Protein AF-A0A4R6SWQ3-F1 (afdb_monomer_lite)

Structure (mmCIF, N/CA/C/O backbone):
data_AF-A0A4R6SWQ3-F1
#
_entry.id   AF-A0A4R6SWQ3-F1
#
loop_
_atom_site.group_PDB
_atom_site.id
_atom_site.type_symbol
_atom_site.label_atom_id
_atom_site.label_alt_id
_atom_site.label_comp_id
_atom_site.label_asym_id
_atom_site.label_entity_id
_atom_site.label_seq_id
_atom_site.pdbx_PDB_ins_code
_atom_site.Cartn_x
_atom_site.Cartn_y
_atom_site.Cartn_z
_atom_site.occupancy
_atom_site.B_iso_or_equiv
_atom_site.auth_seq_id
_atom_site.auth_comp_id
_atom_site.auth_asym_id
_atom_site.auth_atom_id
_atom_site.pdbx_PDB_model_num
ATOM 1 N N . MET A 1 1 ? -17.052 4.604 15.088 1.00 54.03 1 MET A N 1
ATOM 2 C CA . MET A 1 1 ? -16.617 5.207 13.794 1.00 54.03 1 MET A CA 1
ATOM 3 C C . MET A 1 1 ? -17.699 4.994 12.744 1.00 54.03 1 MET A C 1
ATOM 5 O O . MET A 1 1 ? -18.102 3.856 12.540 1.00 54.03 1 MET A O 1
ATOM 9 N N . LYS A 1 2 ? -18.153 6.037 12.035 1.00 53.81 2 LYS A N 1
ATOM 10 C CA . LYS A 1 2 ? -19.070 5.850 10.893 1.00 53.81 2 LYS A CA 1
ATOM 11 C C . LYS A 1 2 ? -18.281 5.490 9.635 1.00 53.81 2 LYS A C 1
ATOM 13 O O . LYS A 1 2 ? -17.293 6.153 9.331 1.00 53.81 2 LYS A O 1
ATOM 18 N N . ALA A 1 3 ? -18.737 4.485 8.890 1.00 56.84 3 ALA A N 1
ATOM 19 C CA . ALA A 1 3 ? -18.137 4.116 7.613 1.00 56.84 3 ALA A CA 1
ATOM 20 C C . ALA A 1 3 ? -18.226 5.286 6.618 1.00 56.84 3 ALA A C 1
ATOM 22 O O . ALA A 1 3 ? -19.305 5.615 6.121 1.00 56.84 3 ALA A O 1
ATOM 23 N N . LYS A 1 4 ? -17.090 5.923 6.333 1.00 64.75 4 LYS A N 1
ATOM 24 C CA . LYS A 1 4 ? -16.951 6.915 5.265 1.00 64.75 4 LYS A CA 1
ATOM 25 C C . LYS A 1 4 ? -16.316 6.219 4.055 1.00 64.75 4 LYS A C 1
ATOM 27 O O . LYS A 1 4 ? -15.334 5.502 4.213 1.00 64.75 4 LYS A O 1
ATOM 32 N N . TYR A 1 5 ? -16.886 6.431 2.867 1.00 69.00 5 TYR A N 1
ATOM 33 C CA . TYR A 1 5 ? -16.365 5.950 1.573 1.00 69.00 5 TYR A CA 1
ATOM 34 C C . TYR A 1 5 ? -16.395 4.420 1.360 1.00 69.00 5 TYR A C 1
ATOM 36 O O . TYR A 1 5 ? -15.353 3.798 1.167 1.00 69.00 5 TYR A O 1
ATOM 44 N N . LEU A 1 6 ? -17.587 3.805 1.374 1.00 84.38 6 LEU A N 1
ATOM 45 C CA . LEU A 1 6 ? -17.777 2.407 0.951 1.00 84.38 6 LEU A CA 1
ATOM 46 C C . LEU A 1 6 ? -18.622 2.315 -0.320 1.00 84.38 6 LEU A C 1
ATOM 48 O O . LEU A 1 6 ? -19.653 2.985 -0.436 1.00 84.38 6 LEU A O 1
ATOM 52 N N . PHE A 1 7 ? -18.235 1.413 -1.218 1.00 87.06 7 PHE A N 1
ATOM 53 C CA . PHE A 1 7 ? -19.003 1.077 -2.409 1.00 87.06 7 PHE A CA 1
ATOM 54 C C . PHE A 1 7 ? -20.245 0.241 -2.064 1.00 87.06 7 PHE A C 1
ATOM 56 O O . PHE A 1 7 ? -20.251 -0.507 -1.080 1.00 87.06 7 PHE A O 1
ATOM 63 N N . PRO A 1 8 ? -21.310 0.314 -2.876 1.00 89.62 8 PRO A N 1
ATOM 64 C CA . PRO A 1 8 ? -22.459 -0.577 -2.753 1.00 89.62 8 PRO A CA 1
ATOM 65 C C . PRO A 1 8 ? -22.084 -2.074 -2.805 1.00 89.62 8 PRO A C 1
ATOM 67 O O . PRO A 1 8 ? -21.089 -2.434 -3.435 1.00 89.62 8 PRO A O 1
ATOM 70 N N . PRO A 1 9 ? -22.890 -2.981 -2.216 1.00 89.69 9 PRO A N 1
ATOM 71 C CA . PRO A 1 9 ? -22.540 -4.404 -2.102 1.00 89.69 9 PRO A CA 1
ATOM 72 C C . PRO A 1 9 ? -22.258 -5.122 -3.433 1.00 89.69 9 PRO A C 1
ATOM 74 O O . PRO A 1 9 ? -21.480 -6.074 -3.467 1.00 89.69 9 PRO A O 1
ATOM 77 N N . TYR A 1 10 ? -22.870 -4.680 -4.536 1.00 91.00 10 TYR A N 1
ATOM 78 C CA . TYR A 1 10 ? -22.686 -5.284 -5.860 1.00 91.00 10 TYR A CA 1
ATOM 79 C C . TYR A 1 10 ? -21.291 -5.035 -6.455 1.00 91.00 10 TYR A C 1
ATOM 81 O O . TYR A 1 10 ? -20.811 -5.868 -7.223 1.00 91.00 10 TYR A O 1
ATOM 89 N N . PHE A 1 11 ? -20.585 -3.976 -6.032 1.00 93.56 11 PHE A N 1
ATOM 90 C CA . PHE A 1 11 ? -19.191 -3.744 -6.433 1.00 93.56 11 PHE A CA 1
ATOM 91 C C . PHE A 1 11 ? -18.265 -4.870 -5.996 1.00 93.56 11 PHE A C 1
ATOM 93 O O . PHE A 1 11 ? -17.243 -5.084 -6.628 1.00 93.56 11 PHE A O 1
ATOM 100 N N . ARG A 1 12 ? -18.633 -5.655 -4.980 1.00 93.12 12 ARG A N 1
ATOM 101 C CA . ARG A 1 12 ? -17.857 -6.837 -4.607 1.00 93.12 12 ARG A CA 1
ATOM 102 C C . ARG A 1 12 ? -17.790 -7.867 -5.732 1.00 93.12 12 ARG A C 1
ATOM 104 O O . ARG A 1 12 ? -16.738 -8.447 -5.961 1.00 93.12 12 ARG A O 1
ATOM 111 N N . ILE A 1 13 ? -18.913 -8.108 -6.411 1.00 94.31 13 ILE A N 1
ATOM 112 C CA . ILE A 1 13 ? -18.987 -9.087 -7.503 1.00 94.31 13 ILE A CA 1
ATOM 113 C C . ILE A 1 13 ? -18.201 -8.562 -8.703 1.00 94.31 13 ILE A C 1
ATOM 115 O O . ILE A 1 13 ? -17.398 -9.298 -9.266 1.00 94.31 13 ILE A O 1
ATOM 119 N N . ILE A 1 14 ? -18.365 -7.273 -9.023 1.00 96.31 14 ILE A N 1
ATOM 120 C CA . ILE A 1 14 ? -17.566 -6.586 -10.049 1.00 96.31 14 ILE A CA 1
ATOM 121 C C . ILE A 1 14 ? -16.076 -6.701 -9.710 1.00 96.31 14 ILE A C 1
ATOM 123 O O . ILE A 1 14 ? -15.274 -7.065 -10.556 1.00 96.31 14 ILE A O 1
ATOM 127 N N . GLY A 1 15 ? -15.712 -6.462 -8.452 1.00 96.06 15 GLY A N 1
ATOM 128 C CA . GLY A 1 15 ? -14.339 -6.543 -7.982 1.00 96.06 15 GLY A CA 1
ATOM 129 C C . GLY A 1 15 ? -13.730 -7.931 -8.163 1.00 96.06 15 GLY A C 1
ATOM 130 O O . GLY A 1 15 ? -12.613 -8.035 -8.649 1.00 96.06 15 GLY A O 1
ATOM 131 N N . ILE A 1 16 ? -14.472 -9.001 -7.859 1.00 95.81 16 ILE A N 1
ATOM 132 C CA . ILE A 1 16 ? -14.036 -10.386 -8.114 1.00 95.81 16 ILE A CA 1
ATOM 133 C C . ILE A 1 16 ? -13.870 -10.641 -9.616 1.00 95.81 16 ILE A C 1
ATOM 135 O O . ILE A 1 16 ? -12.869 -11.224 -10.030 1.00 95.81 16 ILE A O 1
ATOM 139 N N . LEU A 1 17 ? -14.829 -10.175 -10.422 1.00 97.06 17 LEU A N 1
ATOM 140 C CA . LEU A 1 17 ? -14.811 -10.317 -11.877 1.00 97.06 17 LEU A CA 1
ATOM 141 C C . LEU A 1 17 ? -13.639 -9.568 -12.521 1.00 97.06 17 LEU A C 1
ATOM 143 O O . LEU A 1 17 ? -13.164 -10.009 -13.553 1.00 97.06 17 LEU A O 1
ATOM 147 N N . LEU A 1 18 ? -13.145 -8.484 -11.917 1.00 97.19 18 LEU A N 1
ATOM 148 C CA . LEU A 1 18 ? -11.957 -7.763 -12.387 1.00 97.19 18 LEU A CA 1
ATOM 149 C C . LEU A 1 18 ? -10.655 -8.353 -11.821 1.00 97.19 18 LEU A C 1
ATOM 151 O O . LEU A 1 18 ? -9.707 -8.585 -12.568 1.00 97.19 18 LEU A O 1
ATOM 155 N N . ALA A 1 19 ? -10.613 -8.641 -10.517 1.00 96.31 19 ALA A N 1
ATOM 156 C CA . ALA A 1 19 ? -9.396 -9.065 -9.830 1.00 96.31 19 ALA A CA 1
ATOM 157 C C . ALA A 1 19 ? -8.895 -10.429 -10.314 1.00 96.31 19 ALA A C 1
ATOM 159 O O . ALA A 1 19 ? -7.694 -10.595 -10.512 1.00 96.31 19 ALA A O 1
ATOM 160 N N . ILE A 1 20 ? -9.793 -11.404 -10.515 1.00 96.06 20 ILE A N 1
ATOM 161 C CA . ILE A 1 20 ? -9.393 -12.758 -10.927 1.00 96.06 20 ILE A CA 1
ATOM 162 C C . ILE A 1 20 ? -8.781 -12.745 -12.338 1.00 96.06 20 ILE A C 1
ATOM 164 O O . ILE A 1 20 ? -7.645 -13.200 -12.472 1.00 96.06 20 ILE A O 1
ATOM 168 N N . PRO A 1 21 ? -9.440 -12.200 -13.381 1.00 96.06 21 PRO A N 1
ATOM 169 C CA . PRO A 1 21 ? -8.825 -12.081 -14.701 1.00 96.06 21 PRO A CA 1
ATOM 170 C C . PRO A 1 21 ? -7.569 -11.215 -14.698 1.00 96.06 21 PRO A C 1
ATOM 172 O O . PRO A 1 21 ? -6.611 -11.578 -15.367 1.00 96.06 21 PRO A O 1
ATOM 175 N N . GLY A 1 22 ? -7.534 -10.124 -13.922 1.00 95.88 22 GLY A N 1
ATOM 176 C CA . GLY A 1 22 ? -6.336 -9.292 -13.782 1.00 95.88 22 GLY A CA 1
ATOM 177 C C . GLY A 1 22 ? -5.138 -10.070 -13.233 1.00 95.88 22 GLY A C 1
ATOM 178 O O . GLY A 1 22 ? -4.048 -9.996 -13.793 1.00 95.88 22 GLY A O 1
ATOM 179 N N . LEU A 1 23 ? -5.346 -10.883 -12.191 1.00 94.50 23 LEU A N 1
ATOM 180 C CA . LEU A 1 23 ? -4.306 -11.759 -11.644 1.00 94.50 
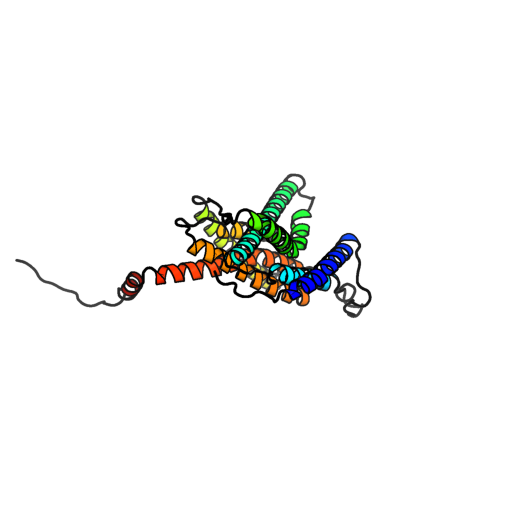23 LEU A CA 1
ATOM 181 C C . LEU A 1 23 ? -3.872 -12.852 -12.624 1.00 94.50 23 LEU A C 1
ATOM 183 O O . LEU A 1 23 ? -2.677 -13.105 -12.751 1.00 94.50 23 LEU A O 1
ATOM 187 N N . ILE A 1 24 ? -4.821 -13.498 -13.310 1.00 95.56 24 ILE A N 1
ATOM 188 C CA . ILE A 1 24 ? -4.512 -14.527 -14.314 1.00 95.56 24 ILE A CA 1
ATOM 189 C C . ILE A 1 24 ? -3.701 -13.911 -15.455 1.00 95.56 24 ILE A C 1
ATOM 191 O O . ILE A 1 24 ? -2.679 -14.466 -15.845 1.00 95.56 24 ILE A O 1
ATOM 195 N N . LEU A 1 25 ? -4.121 -12.750 -15.958 1.00 94.00 25 LEU A N 1
ATOM 196 C CA . LEU A 1 25 ? -3.428 -12.045 -17.028 1.00 94.00 25 LEU A CA 1
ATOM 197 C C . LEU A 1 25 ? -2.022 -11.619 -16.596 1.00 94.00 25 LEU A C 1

_Problem requirements_
Give again exactly, and only, the lines above starting at the one with "ATOM 156 C CA" and ending at the one with "ATOM 176 C CA".

_Solution to the problem_
ATOM 156 C CA . ALA A 1 19 ? -9.396 -9.065 -9.830 1.00 96.31 19 ALA A CA 1
ATOM 157 C C . ALA A 1 19 ? -8.895 -10.429 -10.314 1.00 96.31 19 ALA A C 1
ATOM 159 O O . ALA A 1 19 ? -7.694 -10.595 -10.512 1.00 96.31 19 ALA A O 1
ATOM 160 N N . ILE A 1 20 ? -9.793 -11.404 -10.515 1.00 96.06 20 ILE A N 1
ATOM 161 C CA . ILE A 1 20 ? -9.393 -12.758 -10.927 1.00 96.06 20 ILE A CA 1
ATOM 162 C C . ILE A 1 20 ? -8.781 -12.745 -12.338 1.00 96.06 20 ILE A C 1
ATOM 164 O O . ILE A 1 20 ? -7.645 -13.200 -12.472 1.00 96.06 20 ILE A O 1
ATOM 168 N N . PRO A 1 21 ? -9.440 -12.200 -13.381 1.00 96.06 21 PRO A N 1
ATOM 169 C CA . PRO A 1 21 ? -8.825 -12.081 -14.701 1.00 96.06 21 PRO A CA 1
ATOM 170 C C . PRO A 1 21 ? -7.569 -11.215 -14.698 1.00 96.06 21 PRO A C 1
ATOM 172 O O . PRO A 1 21 ? -6.611 -11.578 -15.367 1.00 96.06 21 PRO A O 1
ATOM 175 N N . GLY A 1 22 ? -7.534 -10.124 -13.922 1.00 95.88 22 GLY A N 1
ATOM 176 C CA . GLY A 1 22 ? -6.336 -9.292 -13.782 1.00 95.88 22 GLY A CA 1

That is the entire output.